KUNINGAN – Presiden Mahasiswa Universitas Islam Al-Ihya Kuningan terpilih, Muhamad Sayffulloh Rohman memberikan refleksi kritis terkait makna kemerdekaan. Menurutnya, kemerdekaan tidak boleh berhenti pada perayaan seremonial upacara, lomba, dan simbol-simbol heroik.
Menurutnya, substansi kemerdekaan seharusnya tercermin dalam kehidupan nyata, berupa keadilan sosial, kesejahteraan rakyat, dan pemerintahan yang bersih. Jangan sebaliknya, realitas hari ini justru menampilkan keberpihakan kebijakan kepada para elit, dan ruang demokrasi kerap dibungkam ketika kritik disampaikan.
“Delapan puluh tahun merdeka, rakyat masih berhadapan dengan kemiskinan, ketimpangan sosial, dan korupsi yang merajalela. Apakah ini yang disebut merdeka?” ungkap Sayffulloh, Minggu (17/8).

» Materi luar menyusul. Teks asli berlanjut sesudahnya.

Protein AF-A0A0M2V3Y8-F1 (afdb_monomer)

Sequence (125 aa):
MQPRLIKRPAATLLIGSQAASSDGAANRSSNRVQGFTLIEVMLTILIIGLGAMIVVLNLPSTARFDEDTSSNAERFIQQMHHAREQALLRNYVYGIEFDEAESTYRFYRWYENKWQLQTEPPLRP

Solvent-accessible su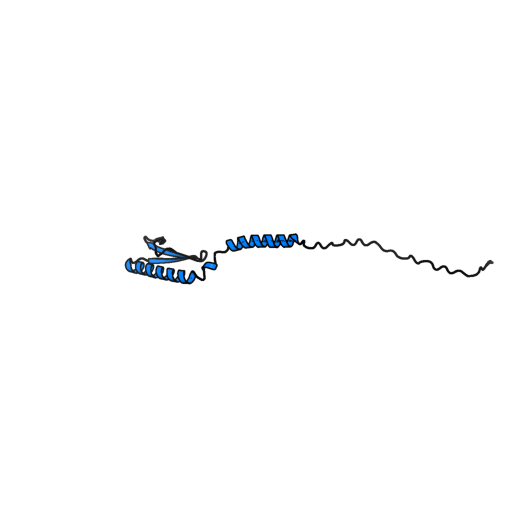rface area (backbone atoms only — not comparable to full-atom values): 8227 Å² total; per-residue (Å²): 140,84,87,85,90,79,90,81,85,91,85,82,91,74,90,77,78,90,83,81,80,87,80,82,84,75,82,73,80,74,80,76,81,81,76,88,54,73,65,56,55,53,50,48,53,49,52,50,53,57,51,48,54,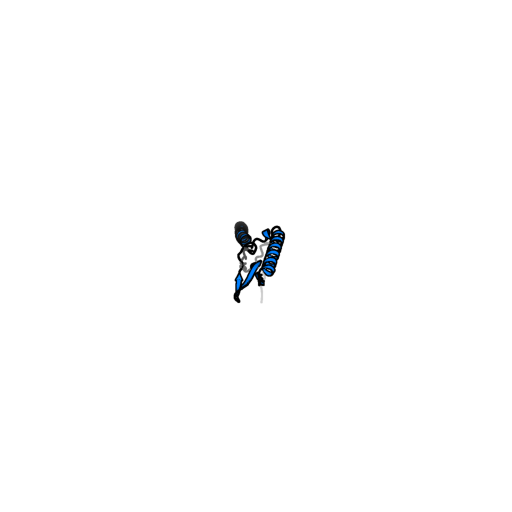56,50,62,73,67,47,76,74,68,84,51,52,78,75,42,46,62,56,49,51,53,49,49,53,53,33,50,53,50,53,49,51,48,23,69,77,67,71,44,50,72,48,75,49,77,39,82,91,75,75,43,60,47,39,29,33,59,52,96,93,38,80,41,77,42,74,54,86,75,46,50,119

Foldseek 3Di:
DDDDDDDDDDDDDDDDDDDDDDDDDDPPPPPPDDDDDPVNVVVVVVVVVVVVVVVVVPPDPPVCCPPCVVVVVVLVVVLVVVVVVCCVVVVWDKDKDQDPVVRDIWIWIDDPNDTHTDPDPPRND

pLDDT: mean 77.0, std 15.61, range [40.44, 97.56]

Nearest PDB structures (foldseek):
  8i4w-assembly1_B  TM=4.516E-01  e=1.895E+00  Saccharomyces cerevisiae S288C
  8i4x-assembly1_B  TM=4.951E-01  e=3.662E+00  Saccharomyces cerevisiae S288C
  9b9x-assembly1_A-2  TM=2.464E-01  e=3.210E+00  Vreelandella titanicae
  9b9s-assembly1_A-2  TM=2.582E-01  e=2.814E+00  Vreelandella titanicae

Mean predicted aligned error: 18.06 Å

Structure (mmCIF, N/CA/C/O backbone):
data_AF-A0A0M2V3Y8-F1
#
_entry.id   AF-A0A0M2V3Y8-F1
#
loop_
_atom_site.group_PDB
_atom_site.id
_atom_site.type_symbol
_atom_site.label_atom_id
_atom_site.label_alt_id
_atom_site.label_comp_id
_atom_site.label_asym_id
_atom_site.label_entity_id
_atom_site.label_seq_id
_atom_site.pdbx_PDB_ins_code
_atom_site.Cartn_x
_atom_site.Cartn_y
_atom_site.Cartn_z
_atom_site.occupancy
_atom_site.B_iso_or_equiv
_atom_site.auth_seq_id
_atom_site.auth_comp_id
_atom_site.auth_asym_id
_atom_site.auth_atom_id
_atom_site.pdbx_PDB_model_num
ATOM 1 N N . MET A 1 1 ? 53.974 -47.142 -107.084 1.00 40.44 1 MET A N 1
ATOM 2 C CA . MET A 1 1 ? 55.350 -46.766 -107.497 1.00 40.44 1 MET A CA 1
ATOM 3 C C . MET A 1 1 ? 55.254 -45.415 -108.190 1.00 40.44 1 MET A C 1
ATOM 5 O O . MET A 1 1 ? 54.457 -45.329 -109.101 1.00 40.44 1 MET A O 1
ATOM 9 N N . GLN A 1 2 ? 55.923 -44.321 -107.844 1.00 50.97 2 GLN A N 1
ATOM 10 C CA . GLN A 1 2 ? 56.952 -43.994 -106.860 1.00 50.97 2 GLN A CA 1
ATOM 11 C C . GLN A 1 2 ? 56.814 -42.488 -106.512 1.00 50.97 2 GLN A C 1
ATOM 13 O O . GLN A 1 2 ? 56.161 -41.752 -107.252 1.00 50.97 2 GLN A O 1
ATOM 18 N N . PRO A 1 3 ? 57.388 -42.039 -105.386 1.00 64.81 3 PRO A N 1
ATOM 19 C CA . PRO A 1 3 ? 57.120 -40.748 -104.754 1.00 64.81 3 PRO A CA 1
ATOM 20 C C . PRO A 1 3 ? 58.048 -39.647 -105.284 1.00 64.81 3 PRO A C 1
ATOM 22 O O . PRO A 1 3 ? 59.117 -39.947 -105.812 1.00 64.81 3 PRO A O 1
ATOM 25 N N . ARG A 1 4 ? 57.728 -38.369 -105.037 1.00 50.50 4 ARG A N 1
ATOM 26 C CA . ARG A 1 4 ? 58.763 -37.325 -104.989 1.00 50.50 4 ARG A CA 1
ATOM 27 C C . ARG A 1 4 ? 58.611 -36.384 -103.803 1.00 50.50 4 ARG A C 1
ATOM 29 O O . ARG A 1 4 ? 57.792 -35.477 -103.760 1.00 50.50 4 ARG A O 1
ATOM 36 N N . LEU A 1 5 ? 59.498 -36.674 -102.862 1.00 60.25 5 LEU A N 1
ATOM 37 C CA . LEU A 1 5 ? 59.978 -35.876 -101.755 1.00 60.25 5 LEU A CA 1
ATOM 38 C C . LEU A 1 5 ? 60.603 -34.571 -102.277 1.00 60.25 5 LEU A C 1
ATOM 40 O O . LEU A 1 5 ? 61.534 -34.622 -103.081 1.00 60.25 5 LEU A O 1
ATOM 44 N N . ILE A 1 6 ? 60.166 -33.419 -101.770 1.00 63.62 6 ILE A N 1
ATOM 45 C CA . ILE A 1 6 ? 60.971 -32.192 -101.796 1.00 63.62 6 ILE A CA 1
ATOM 46 C C . ILE A 1 6 ? 61.019 -31.640 -100.373 1.00 63.62 6 ILE A C 1
ATOM 48 O O . ILE A 1 6 ? 60.027 -31.171 -99.824 1.00 63.62 6 ILE A O 1
ATOM 52 N N . LYS A 1 7 ? 62.212 -31.742 -99.782 1.00 56.41 7 LYS A N 1
ATOM 53 C CA . LYS A 1 7 ? 62.609 -31.091 -98.533 1.00 56.41 7 LYS A CA 1
ATOM 54 C C . LYS A 1 7 ? 62.675 -29.576 -98.744 1.00 56.41 7 LYS A C 1
ATOM 56 O O . LYS A 1 7 ? 63.233 -29.132 -99.747 1.00 56.41 7 LYS A O 1
ATOM 61 N N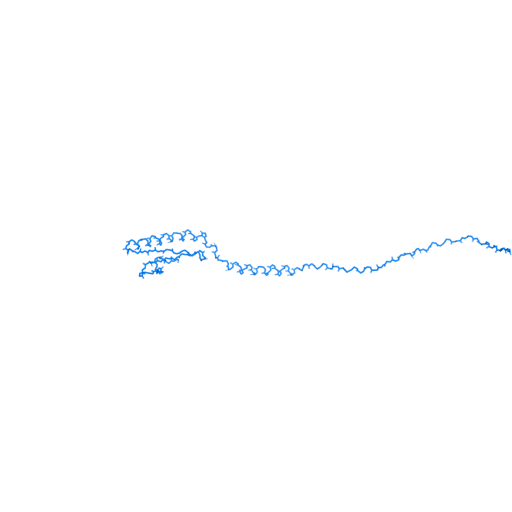 . ARG A 1 8 ? 62.241 -28.792 -97.755 1.00 53.88 8 ARG A N 1
ATOM 62 C CA . ARG A 1 8 ? 62.700 -27.409 -97.556 1.00 53.88 8 ARG A CA 1
ATOM 63 C C . ARG A 1 8 ? 63.015 -27.149 -96.072 1.00 53.88 8 ARG A C 1
ATOM 65 O O . ARG A 1 8 ? 62.392 -27.780 -95.222 1.00 53.88 8 ARG A O 1
ATOM 72 N N . PRO A 1 9 ? 64.039 -26.323 -95.785 1.00 54.22 9 PRO A N 1
ATOM 73 C CA . PRO A 1 9 ? 64.757 -26.297 -94.513 1.00 54.22 9 PRO A CA 1
ATOM 74 C C . PRO A 1 9 ? 64.071 -25.475 -93.417 1.00 54.22 9 PRO A C 1
ATOM 76 O O . PRO A 1 9 ? 63.222 -24.626 -93.673 1.00 54.22 9 PRO A O 1
ATOM 79 N N . ALA A 1 10 ? 64.509 -25.763 -92.192 1.00 53.22 10 ALA A N 1
ATOM 80 C CA . ALA A 1 10 ? 64.147 -25.120 -90.943 1.00 53.22 10 ALA A CA 1
ATOM 81 C C . ALA A 1 10 ? 64.514 -23.631 -90.888 1.00 53.22 10 ALA A C 1
ATOM 83 O O . ALA A 1 10 ? 65.591 -23.244 -91.332 1.00 53.22 10 ALA A O 1
ATOM 84 N N . ALA A 1 11 ? 63.634 -22.856 -90.252 1.00 52.25 11 ALA A N 1
ATOM 85 C CA . ALA A 1 11 ? 63.906 -21.890 -89.183 1.00 52.25 11 ALA A CA 1
ATOM 86 C C . ALA A 1 11 ? 62.857 -20.777 -89.259 1.00 52.25 11 ALA A C 1
ATOM 88 O O . ALA A 1 11 ? 62.767 -20.085 -90.267 1.00 52.25 11 ALA A O 1
ATOM 89 N N . THR A 1 12 ? 62.081 -20.595 -88.193 1.00 60.19 12 THR A N 1
ATOM 90 C CA . THR A 1 12 ? 61.909 -19.301 -87.512 1.00 60.19 12 THR A CA 1
ATOM 91 C C . THR A 1 12 ? 60.822 -19.463 -86.458 1.00 60.19 12 THR A C 1
ATOM 93 O O . THR A 1 12 ? 59.637 -19.618 -86.733 1.00 60.19 12 THR A O 1
ATOM 96 N N . LEU A 1 13 ? 61.323 -19.472 -85.233 1.00 53.94 13 LEU A N 1
ATOM 97 C CA . LEU A 1 13 ? 60.649 -19.318 -83.963 1.00 53.94 13 LEU A CA 1
ATOM 98 C C . LEU A 1 13 ? 59.722 -18.091 -83.985 1.00 53.94 13 LEU A C 1
ATOM 100 O O . LEU A 1 13 ? 60.208 -16.970 -84.085 1.00 53.94 13 LEU A O 1
ATOM 104 N N . LEU A 1 14 ? 58.414 -18.296 -83.829 1.00 58.09 14 LEU A N 1
ATOM 105 C CA . LEU A 1 14 ? 57.510 -17.277 -83.297 1.00 58.09 14 LEU A CA 1
ATOM 106 C C . LEU A 1 14 ? 56.689 -17.894 -82.167 1.00 58.09 14 LEU A C 1
ATOM 108 O O . LEU A 1 14 ? 55.713 -18.612 -82.367 1.00 58.09 14 LEU A O 1
ATOM 112 N N . ILE A 1 15 ? 57.171 -17.609 -80.962 1.00 54.69 15 ILE A N 1
ATOM 113 C CA . ILE A 1 15 ? 56.448 -17.688 -79.699 1.00 54.69 15 ILE A CA 1
ATOM 114 C C . ILE A 1 15 ? 55.177 -16.847 -79.846 1.00 54.69 15 ILE A C 1
ATOM 116 O O . ILE A 1 15 ? 55.260 -15.669 -80.186 1.00 54.69 15 ILE A O 1
ATOM 120 N N . GLY A 1 16 ? 54.009 -17.434 -79.593 1.00 51.69 16 GLY A N 1
ATOM 121 C CA . GLY A 1 16 ? 52.754 -16.716 -79.782 1.00 51.69 16 GLY A CA 1
ATOM 122 C C . GLY A 1 16 ? 51.537 -17.429 -79.220 1.00 51.69 16 GLY A C 1
ATOM 123 O O . GLY A 1 16 ? 50.743 -17.971 -79.971 1.00 51.69 16 GLY A O 1
ATOM 124 N N . SER A 1 17 ? 51.397 -17.336 -77.898 1.00 59.59 17 SER A N 1
ATOM 125 C CA . SER A 1 17 ? 50.127 -17.270 -77.169 1.00 59.59 17 SER A CA 1
ATOM 126 C C . SER A 1 17 ? 49.195 -18.484 -77.204 1.00 59.59 17 SER A C 1
ATOM 128 O O . SER A 1 17 ? 48.366 -18.664 -78.092 1.00 59.59 17 SER A O 1
ATOM 130 N N . GLN A 1 18 ? 49.241 -19.228 -76.099 1.00 59.69 18 GLN A N 1
ATOM 131 C CA . GLN A 1 18 ? 48.127 -20.037 -75.622 1.00 59.69 18 GLN A CA 1
ATOM 132 C C . GLN A 1 18 ? 46.844 -19.203 -75.520 1.00 59.69 18 GLN A C 1
ATOM 134 O O . GLN A 1 18 ? 46.856 -18.115 -74.948 1.00 59.69 18 GLN A O 1
ATOM 139 N N . ALA A 1 19 ? 45.733 -19.760 -75.988 1.00 48.59 19 ALA A N 1
ATOM 140 C CA . ALA A 1 19 ? 44.403 -19.408 -75.510 1.00 48.59 19 ALA A CA 1
ATOM 141 C C . ALA A 1 19 ? 43.546 -20.677 -75.543 1.00 48.59 19 ALA A C 1
ATOM 143 O O . ALA A 1 19 ? 42.818 -20.952 -76.494 1.00 48.59 19 ALA A O 1
ATOM 144 N N . ALA A 1 20 ? 43.716 -21.487 -74.503 1.00 52.62 20 ALA A N 1
ATOM 145 C CA . ALA A 1 20 ? 42.778 -22.526 -74.123 1.00 52.62 20 ALA A CA 1
ATOM 146 C C . ALA A 1 20 ? 41.972 -22.051 -72.904 1.00 52.62 20 ALA A C 1
ATOM 148 O O . ALA A 1 20 ? 42.421 -21.176 -72.170 1.00 52.62 20 ALA A O 1
ATOM 149 N N . SER A 1 21 ? 40.835 -22.723 -72.722 1.00 56.12 21 SER A N 1
ATOM 150 C CA . SER A 1 21 ? 39.946 -22.790 -71.555 1.00 56.12 21 SER A CA 1
ATOM 151 C C . SER A 1 21 ? 38.919 -21.668 -71.354 1.00 56.12 21 SER A C 1
ATOM 153 O O . SER A 1 21 ? 39.202 -20.597 -70.828 1.00 56.12 21 SER A O 1
ATOM 155 N N . SER A 1 22 ? 37.697 -22.005 -71.789 1.00 66.31 22 SER A N 1
ATOM 156 C CA . SER A 1 22 ? 36.445 -21.995 -71.015 1.00 66.31 22 SER A CA 1
ATOM 157 C C . SER A 1 22 ? 36.490 -21.376 -69.620 1.00 66.31 22 SER A C 1
ATOM 159 O O . SER A 1 22 ? 37.313 -21.795 -68.820 1.00 66.31 22 SER A O 1
ATOM 161 N N . ASP A 1 23 ? 35.491 -20.556 -69.285 1.00 57.38 23 ASP A N 1
ATOM 162 C CA . ASP A 1 23 ? 34.748 -20.768 -68.039 1.00 57.38 23 ASP A CA 1
ATOM 163 C C . ASP A 1 23 ? 33.425 -20.002 -68.017 1.00 57.38 23 ASP A C 1
ATOM 165 O O . ASP A 1 23 ? 33.330 -18.826 -68.375 1.00 57.38 23 ASP A O 1
ATOM 169 N N . GLY A 1 24 ? 32.379 -20.724 -67.615 1.00 55.34 24 GLY A N 1
ATOM 170 C CA . GLY A 1 24 ? 31.040 -20.202 -67.424 1.00 55.34 24 GLY A CA 1
ATOM 171 C C . GLY A 1 24 ? 31.033 -19.139 -66.335 1.00 55.34 24 GLY A C 1
ATOM 172 O O . GLY A 1 24 ? 31.491 -19.360 -65.213 1.00 55.34 24 GLY A O 1
ATOM 173 N N . ALA A 1 25 ? 30.470 -17.981 -66.668 1.00 59.88 25 ALA A N 1
ATOM 174 C CA . ALA A 1 25 ? 30.199 -16.918 -65.720 1.00 59.88 25 ALA A CA 1
ATOM 175 C C . ALA A 1 25 ? 29.154 -17.398 -64.699 1.00 59.88 25 ALA A C 1
ATOM 177 O O . ALA A 1 25 ? 27.946 -17.265 -64.893 1.00 59.88 25 ALA A O 1
ATOM 178 N N . ALA A 1 26 ? 29.631 -17.993 -63.606 1.00 60.94 26 ALA A N 1
ATOM 179 C CA . ALA A 1 26 ? 28.838 -18.277 -62.425 1.00 60.94 26 ALA A CA 1
ATOM 180 C C . ALA A 1 26 ? 28.270 -16.954 -61.889 1.00 60.94 26 ALA A C 1
ATOM 182 O O . ALA A 1 26 ? 28.999 -16.117 -61.352 1.00 60.94 26 ALA A O 1
ATOM 183 N N . ASN A 1 27 ? 26.960 -16.771 -62.055 1.00 67.75 27 ASN A N 1
ATOM 184 C CA . ASN A 1 27 ? 26.196 -15.678 -61.470 1.00 67.75 27 ASN A CA 1
ATOM 185 C C . ASN A 1 27 ? 26.224 -15.814 -59.939 1.00 67.75 27 ASN A C 1
ATOM 187 O O . ASN A 1 27 ? 25.396 -16.503 -59.344 1.00 67.75 27 ASN A O 1
ATOM 191 N N . ARG A 1 28 ? 27.218 -15.200 -59.290 1.00 69.50 28 ARG A N 1
ATOM 192 C CA . ARG A 1 28 ? 27.245 -15.059 -57.833 1.00 69.50 28 ARG A CA 1
ATOM 193 C C . ARG A 1 28 ? 26.246 -13.974 -57.460 1.00 69.50 28 ARG A C 1
ATOM 195 O O . ARG A 1 28 ? 26.575 -12.791 -57.495 1.00 69.50 28 ARG A O 1
ATOM 202 N N . SER A 1 29 ? 25.042 -14.377 -57.067 1.00 67.75 29 SER A N 1
ATOM 203 C CA . SER A 1 29 ? 24.129 -13.509 -56.331 1.00 67.75 29 SER A CA 1
ATOM 204 C C . SER A 1 29 ? 24.826 -13.068 -55.042 1.00 67.75 29 SER A C 1
ATOM 206 O O . SER A 1 29 ? 24.927 -13.833 -54.081 1.00 67.75 29 SER A O 1
ATOM 208 N N . SER A 1 30 ? 25.375 -11.854 -55.039 1.00 68.25 30 SER A N 1
ATOM 209 C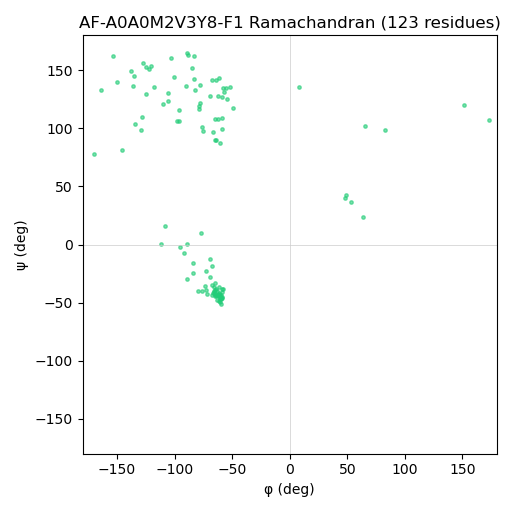 CA . SER A 1 30 ? 25.995 -11.268 -53.858 1.00 68.25 30 SER A CA 1
ATOM 210 C C . SER A 1 30 ? 24.913 -11.065 -52.803 1.00 68.25 30 SER A C 1
ATOM 212 O O . SER A 1 30 ? 24.064 -10.182 -52.947 1.00 68.25 30 SER A O 1
ATOM 214 N N . ASN A 1 31 ? 24.929 -11.879 -51.752 1.00 71.19 31 ASN A N 1
ATOM 215 C CA . ASN A 1 31 ? 24.108 -11.644 -50.576 1.00 71.19 31 ASN A CA 1
ATOM 216 C C . ASN A 1 31 ? 24.628 -10.367 -49.901 1.00 71.19 31 ASN A C 1
ATOM 218 O O . ASN A 1 31 ? 25.664 -10.378 -49.234 1.00 71.19 31 ASN A O 1
ATOM 222 N N . ARG A 1 32 ? 23.984 -9.230 -50.178 1.00 74.81 32 ARG A N 1
ATOM 223 C CA . ARG A 1 32 ? 24.352 -7.946 -49.585 1.00 74.81 32 ARG A CA 1
ATOM 224 C C . ARG A 1 32 ? 23.840 -7.951 -48.152 1.00 74.81 32 ARG A C 1
ATOM 226 O O . ARG A 1 32 ? 22.657 -7.738 -47.917 1.00 74.81 32 ARG A O 1
ATOM 233 N N . VAL A 1 33 ? 24.743 -8.194 -47.209 1.00 69.50 33 VAL A N 1
ATOM 234 C CA . VAL A 1 33 ? 24.462 -8.044 -45.781 1.00 69.50 33 VAL A CA 1
ATOM 235 C C . VAL A 1 33 ? 24.128 -6.570 -45.526 1.00 69.50 33 VAL A C 1
ATOM 237 O O . VAL A 1 33 ? 24.996 -5.705 -45.639 1.00 69.50 33 VAL A O 1
ATOM 240 N N . GLN A 1 34 ? 22.856 -6.273 -45.261 1.00 77.56 34 GLN A N 1
ATOM 241 C CA . GLN A 1 34 ? 22.424 -4.967 -44.768 1.00 77.56 34 GLN A CA 1
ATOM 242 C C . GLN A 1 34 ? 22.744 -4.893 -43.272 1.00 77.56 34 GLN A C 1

Ia juga menekankan bahwa kemerdekaan merupakan amanah, bukan pesta seremonial. Jika perayaan hanya sebatas rutinitas tahunan tanpa koreksi terhadap kondisi nyata bangsa, maka hal itu justru mengkhianati semangat para pendahulu yang rela berkorban demi kemerdekaan Indonesia.